AWS Translate EU Alternative 2026: Machine Translation, Medical Text, and the GDPR Problem

Post #735 in the sota.io EU Compliance Series

AWS Translate is Amazon's neural machine translation service. It translates text and documents across more than 75 languages and language variants in real time — without any model training or ML infrastructure required. For teams handling multilingual content at scale — patient communication platforms, international e-commerce, legal translation workflows, HR documentation, customer support systems, or multilingual compliance portals — Translate offers an attractive combination of quality, throughput, and operational simplicity.

That simplicity obscures a GDPR complexity that is easy to miss. Translation workloads are rarely discussed in the same security review conversations as databases or identity systems, but the content sent through a translation API is often the most sensitive text in an organisation: medical diagnoses translated for patients who speak a different language from their care team, legal submissions translated for cross-border proceedings, HR records translated for multinational employees, and internal financial documents translated for international stakeholders. When AWS Translate processes this content, it is processing personal data — and frequently, special category personal data under Article 9 GDPR — through an API operated by Amazon Web Services, Inc., a Delaware corporation headquartered in Seattle, Washington.

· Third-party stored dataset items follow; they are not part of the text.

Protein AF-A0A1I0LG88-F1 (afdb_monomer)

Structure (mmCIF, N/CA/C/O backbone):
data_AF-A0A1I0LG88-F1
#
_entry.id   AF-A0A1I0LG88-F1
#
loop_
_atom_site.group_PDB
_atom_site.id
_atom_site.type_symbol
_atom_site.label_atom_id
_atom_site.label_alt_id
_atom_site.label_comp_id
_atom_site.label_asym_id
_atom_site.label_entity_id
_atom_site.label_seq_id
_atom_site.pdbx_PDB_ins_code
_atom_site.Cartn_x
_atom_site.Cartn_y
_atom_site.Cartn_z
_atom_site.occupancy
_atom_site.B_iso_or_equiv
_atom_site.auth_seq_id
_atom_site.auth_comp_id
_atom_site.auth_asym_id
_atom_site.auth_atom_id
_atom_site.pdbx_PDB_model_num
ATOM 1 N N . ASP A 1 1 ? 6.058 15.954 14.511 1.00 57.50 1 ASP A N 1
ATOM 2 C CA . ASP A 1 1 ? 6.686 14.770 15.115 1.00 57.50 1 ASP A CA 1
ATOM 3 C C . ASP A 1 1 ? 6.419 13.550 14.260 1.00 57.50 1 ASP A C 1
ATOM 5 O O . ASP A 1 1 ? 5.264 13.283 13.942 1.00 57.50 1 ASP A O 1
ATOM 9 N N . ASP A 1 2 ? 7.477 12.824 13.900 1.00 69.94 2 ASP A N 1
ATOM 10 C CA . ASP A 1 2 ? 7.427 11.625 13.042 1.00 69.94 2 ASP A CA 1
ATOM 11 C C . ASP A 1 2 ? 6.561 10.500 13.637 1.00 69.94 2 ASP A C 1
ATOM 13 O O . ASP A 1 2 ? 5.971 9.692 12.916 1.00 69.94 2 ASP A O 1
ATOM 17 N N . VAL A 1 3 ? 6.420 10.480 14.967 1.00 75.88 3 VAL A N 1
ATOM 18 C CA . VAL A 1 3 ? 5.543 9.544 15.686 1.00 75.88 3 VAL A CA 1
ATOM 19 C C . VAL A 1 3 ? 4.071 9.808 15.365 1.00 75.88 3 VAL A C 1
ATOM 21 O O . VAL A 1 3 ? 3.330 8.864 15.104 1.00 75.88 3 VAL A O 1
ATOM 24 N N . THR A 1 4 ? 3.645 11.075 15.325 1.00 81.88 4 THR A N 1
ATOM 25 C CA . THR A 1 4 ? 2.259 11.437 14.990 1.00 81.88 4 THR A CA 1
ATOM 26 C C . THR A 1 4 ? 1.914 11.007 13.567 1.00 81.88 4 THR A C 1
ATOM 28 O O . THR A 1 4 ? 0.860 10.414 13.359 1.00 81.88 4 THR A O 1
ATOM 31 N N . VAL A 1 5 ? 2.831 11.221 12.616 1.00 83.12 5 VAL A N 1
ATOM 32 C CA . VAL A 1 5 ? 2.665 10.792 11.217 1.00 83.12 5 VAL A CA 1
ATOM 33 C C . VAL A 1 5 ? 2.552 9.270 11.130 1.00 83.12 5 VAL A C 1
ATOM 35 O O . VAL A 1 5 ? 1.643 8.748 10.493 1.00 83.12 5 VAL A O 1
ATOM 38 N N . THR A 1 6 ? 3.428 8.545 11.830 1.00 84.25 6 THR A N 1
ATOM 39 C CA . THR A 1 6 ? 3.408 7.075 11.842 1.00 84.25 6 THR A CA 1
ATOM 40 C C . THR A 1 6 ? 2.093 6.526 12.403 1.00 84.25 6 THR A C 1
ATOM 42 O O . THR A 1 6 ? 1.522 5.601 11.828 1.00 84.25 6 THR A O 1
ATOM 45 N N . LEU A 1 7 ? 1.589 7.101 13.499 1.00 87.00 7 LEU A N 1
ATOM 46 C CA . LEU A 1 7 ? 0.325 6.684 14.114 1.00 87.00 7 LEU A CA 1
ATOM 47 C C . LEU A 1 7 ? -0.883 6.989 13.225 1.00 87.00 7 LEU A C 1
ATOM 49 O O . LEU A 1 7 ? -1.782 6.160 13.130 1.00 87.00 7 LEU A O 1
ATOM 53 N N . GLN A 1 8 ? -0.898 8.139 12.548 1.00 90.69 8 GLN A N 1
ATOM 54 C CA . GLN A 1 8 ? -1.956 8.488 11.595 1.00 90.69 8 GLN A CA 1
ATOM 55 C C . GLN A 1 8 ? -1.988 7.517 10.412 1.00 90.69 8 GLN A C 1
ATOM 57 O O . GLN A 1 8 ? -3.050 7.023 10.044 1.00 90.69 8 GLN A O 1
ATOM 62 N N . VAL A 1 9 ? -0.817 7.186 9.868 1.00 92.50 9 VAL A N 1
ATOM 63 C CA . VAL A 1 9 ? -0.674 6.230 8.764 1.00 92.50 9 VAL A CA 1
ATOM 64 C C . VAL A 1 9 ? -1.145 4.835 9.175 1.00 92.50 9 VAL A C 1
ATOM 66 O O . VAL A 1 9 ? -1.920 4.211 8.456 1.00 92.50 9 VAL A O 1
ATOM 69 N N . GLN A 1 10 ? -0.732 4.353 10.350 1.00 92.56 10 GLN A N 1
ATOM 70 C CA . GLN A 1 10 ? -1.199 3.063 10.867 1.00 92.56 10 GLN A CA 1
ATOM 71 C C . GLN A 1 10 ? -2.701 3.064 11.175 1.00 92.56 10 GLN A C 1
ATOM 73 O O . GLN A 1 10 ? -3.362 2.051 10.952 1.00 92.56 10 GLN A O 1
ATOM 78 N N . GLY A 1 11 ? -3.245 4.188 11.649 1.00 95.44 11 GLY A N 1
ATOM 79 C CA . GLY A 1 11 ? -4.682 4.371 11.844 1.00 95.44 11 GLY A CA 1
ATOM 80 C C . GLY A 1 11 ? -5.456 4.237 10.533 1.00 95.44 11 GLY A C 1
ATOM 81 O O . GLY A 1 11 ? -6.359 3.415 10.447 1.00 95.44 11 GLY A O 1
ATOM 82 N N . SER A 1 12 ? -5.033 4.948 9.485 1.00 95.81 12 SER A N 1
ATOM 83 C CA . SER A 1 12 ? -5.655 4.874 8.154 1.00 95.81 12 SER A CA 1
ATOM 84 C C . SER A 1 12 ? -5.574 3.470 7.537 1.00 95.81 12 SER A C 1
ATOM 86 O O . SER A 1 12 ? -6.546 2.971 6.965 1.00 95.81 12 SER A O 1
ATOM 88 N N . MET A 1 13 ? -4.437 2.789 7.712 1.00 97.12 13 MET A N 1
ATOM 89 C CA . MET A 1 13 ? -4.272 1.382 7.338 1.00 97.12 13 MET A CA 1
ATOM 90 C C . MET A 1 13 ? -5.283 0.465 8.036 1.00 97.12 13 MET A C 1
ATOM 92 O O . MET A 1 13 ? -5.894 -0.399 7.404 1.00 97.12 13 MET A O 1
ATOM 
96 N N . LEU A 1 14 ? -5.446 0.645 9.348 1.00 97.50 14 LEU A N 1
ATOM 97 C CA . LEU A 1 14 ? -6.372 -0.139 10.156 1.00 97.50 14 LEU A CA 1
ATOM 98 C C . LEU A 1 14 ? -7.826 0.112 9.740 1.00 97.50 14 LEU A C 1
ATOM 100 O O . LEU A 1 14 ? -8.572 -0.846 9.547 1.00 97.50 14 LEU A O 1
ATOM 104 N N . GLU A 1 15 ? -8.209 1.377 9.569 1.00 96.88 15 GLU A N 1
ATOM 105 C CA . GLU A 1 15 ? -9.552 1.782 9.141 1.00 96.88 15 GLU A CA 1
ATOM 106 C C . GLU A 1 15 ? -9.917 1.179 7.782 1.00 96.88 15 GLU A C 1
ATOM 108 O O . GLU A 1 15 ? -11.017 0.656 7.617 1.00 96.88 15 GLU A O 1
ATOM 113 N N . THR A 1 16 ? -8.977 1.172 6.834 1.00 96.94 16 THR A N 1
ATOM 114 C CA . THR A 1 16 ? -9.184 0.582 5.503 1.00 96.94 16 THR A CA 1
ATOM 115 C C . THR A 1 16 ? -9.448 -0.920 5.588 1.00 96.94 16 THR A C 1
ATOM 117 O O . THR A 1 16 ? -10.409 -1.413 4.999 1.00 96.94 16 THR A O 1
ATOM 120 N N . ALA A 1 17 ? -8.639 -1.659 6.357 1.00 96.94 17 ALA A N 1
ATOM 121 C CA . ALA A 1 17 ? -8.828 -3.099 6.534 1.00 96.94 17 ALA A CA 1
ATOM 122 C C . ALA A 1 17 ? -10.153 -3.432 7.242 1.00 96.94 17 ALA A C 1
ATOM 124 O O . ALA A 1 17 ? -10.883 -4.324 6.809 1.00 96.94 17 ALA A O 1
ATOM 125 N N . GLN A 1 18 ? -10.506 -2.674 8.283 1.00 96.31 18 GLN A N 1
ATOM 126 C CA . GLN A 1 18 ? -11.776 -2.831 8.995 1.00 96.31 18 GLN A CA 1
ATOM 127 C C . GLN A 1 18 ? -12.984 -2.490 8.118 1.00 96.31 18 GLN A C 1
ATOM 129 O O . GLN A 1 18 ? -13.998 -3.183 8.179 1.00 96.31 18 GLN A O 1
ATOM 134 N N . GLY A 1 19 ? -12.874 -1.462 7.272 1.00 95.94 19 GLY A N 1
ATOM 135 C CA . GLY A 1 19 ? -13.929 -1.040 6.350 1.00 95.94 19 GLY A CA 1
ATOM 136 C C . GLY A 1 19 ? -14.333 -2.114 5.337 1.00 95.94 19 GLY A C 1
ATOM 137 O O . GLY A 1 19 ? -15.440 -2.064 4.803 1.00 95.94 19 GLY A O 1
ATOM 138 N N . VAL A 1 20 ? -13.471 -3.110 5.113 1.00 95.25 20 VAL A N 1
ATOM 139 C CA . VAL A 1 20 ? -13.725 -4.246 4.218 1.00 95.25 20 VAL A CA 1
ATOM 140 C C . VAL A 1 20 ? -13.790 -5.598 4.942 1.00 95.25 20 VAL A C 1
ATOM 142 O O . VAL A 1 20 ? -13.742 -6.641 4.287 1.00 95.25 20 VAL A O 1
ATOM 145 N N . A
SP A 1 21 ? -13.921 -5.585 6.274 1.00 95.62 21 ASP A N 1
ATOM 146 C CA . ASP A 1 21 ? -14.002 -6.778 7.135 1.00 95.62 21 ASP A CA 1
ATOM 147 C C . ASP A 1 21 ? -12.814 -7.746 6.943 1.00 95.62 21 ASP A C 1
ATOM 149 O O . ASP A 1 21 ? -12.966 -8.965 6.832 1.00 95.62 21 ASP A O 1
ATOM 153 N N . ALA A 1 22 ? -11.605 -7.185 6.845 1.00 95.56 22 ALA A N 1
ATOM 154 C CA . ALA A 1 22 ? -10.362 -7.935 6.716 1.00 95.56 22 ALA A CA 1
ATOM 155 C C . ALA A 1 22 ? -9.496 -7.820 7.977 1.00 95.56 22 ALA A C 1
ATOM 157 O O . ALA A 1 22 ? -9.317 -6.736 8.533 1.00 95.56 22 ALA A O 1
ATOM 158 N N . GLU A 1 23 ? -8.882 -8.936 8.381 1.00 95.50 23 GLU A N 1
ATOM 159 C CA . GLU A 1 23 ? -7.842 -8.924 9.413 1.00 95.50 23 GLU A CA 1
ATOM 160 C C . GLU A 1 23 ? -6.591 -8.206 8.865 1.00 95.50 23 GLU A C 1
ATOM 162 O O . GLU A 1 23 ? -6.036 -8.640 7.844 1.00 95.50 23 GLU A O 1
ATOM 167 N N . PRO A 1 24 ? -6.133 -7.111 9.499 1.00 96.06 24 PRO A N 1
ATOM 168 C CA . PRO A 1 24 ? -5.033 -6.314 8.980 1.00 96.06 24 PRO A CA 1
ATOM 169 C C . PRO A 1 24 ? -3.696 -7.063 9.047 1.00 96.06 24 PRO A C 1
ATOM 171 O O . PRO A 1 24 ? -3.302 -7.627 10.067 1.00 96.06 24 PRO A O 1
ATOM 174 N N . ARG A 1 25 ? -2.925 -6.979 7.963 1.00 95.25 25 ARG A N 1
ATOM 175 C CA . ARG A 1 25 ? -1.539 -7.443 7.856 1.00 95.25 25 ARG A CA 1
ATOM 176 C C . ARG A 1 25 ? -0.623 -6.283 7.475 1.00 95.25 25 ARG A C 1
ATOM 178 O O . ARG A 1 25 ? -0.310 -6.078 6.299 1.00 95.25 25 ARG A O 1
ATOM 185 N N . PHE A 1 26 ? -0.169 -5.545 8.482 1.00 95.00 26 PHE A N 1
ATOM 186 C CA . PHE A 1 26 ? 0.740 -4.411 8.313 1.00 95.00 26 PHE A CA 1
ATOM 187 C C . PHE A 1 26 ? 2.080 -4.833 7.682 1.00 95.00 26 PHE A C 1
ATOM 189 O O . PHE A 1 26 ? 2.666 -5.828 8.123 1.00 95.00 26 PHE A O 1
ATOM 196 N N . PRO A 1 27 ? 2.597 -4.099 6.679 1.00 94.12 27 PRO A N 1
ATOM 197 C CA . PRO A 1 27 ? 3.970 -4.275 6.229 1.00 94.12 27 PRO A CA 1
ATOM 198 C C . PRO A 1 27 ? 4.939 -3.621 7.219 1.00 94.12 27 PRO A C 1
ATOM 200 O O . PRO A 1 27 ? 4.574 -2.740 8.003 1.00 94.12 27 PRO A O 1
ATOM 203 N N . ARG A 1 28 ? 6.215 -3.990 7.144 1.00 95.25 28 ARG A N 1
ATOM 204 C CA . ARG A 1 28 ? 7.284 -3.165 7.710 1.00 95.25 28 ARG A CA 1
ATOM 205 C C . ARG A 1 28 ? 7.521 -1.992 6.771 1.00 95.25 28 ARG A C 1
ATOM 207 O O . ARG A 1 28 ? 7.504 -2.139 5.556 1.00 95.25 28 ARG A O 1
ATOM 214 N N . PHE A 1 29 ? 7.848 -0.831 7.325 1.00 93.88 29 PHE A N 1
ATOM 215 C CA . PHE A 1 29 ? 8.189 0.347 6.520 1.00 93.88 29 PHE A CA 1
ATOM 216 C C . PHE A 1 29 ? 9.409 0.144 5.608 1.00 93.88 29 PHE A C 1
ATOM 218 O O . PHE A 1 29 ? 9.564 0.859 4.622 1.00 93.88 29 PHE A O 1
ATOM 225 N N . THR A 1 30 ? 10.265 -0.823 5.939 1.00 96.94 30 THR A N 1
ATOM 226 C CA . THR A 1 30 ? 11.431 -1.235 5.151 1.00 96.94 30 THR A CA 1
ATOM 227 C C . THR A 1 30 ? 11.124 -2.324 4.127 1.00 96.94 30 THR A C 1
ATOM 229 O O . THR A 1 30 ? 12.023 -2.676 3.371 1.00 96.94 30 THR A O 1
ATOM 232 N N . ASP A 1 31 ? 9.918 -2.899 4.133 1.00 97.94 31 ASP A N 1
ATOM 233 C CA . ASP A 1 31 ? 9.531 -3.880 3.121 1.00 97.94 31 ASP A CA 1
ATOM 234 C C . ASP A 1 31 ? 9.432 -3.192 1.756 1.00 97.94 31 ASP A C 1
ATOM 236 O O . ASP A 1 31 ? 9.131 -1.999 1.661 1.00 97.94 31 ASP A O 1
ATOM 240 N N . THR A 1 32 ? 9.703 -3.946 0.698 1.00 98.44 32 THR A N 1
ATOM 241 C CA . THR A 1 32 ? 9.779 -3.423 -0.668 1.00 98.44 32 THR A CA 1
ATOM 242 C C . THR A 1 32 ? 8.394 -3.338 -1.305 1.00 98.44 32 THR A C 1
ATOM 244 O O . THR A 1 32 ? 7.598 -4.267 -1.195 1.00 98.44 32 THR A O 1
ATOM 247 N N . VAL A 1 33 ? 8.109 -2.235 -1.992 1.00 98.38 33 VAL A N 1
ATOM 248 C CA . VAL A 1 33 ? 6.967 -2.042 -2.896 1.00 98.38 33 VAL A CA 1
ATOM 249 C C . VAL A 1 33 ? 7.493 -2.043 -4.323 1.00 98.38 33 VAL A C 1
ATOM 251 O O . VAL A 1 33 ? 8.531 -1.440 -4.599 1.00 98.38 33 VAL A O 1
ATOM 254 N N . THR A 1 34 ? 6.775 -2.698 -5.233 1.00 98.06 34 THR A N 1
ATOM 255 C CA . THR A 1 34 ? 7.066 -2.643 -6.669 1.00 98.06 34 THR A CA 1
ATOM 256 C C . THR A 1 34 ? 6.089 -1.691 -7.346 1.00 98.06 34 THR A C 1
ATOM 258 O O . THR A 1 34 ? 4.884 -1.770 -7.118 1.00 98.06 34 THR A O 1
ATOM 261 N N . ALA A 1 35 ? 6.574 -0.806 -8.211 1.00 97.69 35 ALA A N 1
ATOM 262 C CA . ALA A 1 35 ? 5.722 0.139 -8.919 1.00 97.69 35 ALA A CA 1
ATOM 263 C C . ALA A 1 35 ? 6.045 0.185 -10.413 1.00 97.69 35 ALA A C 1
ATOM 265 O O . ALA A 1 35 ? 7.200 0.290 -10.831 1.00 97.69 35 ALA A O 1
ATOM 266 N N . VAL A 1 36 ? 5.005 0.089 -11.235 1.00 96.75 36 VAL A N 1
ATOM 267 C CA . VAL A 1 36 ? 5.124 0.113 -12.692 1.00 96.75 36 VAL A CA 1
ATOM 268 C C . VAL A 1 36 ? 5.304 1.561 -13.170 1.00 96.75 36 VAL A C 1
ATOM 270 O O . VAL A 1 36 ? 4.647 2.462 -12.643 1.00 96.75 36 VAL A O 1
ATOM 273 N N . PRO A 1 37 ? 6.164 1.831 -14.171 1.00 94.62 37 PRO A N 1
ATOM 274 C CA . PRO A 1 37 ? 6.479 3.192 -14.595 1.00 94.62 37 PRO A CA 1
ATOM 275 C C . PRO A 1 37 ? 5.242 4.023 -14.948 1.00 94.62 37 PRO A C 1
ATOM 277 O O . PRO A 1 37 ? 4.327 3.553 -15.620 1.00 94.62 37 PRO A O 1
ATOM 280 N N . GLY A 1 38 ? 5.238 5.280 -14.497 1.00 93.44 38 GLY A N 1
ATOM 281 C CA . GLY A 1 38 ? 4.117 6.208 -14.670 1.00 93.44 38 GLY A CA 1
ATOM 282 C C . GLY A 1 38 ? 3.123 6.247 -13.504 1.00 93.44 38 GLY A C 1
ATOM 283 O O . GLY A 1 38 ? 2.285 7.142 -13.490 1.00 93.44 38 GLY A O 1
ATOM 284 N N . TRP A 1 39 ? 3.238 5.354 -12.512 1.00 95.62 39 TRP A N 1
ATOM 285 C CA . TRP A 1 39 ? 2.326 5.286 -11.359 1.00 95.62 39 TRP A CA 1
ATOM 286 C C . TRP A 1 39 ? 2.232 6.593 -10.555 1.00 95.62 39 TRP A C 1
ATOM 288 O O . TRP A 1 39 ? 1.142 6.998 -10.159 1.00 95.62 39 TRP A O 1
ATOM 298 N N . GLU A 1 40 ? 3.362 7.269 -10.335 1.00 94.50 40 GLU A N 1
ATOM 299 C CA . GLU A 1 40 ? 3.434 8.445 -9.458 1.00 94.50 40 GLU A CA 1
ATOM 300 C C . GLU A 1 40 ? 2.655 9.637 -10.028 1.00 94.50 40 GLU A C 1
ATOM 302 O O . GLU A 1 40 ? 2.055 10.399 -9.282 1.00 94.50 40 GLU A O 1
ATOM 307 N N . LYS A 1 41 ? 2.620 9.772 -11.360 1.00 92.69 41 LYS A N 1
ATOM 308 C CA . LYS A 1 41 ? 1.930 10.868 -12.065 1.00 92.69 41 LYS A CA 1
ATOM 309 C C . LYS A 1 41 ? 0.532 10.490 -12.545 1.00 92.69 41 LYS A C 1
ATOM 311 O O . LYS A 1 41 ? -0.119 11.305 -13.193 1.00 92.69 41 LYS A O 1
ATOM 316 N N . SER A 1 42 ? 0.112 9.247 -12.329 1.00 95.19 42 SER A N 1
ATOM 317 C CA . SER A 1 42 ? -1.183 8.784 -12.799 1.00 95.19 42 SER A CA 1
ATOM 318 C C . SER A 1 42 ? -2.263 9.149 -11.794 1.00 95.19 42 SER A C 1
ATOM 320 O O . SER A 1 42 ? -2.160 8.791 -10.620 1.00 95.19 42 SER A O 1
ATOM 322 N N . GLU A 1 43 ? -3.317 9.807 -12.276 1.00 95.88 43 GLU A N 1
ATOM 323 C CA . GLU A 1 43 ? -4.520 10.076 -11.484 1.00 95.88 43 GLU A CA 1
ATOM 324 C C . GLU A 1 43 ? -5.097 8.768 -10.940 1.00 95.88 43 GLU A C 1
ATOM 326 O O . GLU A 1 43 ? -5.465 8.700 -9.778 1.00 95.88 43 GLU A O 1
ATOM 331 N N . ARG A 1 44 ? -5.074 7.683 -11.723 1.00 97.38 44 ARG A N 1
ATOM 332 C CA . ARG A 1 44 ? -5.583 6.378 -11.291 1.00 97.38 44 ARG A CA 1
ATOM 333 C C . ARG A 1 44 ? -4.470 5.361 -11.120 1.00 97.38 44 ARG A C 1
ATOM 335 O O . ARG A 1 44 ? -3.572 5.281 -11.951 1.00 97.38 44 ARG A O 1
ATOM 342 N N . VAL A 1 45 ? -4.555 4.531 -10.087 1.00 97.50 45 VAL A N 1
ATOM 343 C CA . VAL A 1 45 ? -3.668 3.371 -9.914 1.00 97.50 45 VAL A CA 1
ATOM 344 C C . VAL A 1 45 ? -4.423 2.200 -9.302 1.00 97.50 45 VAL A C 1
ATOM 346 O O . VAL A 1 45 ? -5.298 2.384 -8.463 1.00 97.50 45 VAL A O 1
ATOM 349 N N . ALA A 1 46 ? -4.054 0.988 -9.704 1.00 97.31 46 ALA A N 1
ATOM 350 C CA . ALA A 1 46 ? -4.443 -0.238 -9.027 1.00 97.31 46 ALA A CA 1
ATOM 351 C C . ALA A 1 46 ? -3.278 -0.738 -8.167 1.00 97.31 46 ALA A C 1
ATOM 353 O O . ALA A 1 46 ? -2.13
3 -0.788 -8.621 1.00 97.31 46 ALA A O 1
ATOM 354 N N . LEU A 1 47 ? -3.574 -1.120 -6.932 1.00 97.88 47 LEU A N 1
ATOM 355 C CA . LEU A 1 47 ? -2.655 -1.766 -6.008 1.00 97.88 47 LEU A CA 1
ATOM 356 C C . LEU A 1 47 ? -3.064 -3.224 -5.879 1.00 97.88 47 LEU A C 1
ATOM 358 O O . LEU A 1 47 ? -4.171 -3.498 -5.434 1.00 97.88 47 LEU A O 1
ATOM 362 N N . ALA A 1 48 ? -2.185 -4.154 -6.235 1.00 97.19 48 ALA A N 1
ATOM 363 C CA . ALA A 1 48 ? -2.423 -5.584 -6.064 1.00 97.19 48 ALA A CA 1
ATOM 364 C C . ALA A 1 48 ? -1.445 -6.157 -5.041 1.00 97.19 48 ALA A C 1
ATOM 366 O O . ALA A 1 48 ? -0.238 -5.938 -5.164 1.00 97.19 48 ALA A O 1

The CLOUD Act (18 U.S.C. § 2713) gives US federal agencies the power to compel production of data held by US-controlled cloud providers regardless of where that data is physically stored. This means that choosing an AWS EU region for Translate does not resolve the jurisdiction problem — the data remains under US legal reach as long as AWS controls the infrastructure.

This analysis covers six GDPR exposure points in AWS Translate that European development teams need to understand before sending sensitive content through the API.

What AWS Translate Actually Does

At its core, Translate accepts text via the TranslateText API and returns a translated string. For larger workloads, StartTextTranslationJob processes documents asynchronously with source and target files in Amazon S3. Beyond basic translation, Translate offers several advanced features that create additional data surfaces.

Custom terminology lets you upload domain-specific glossaries — product names, medical terms, legal concepts — that override the model's default translations for specific tokens. These files are uploaded and stored in your AWS account via ImportTerminology and persist indefinitely until explicitly deleted. Parallel data is a more powerful customisation feature: you upload sets of bilingual document pairs to train a customised translation output style adapted to your organisation's domain and tone. Both features require uploading your content to AWS-controlled infrastructure.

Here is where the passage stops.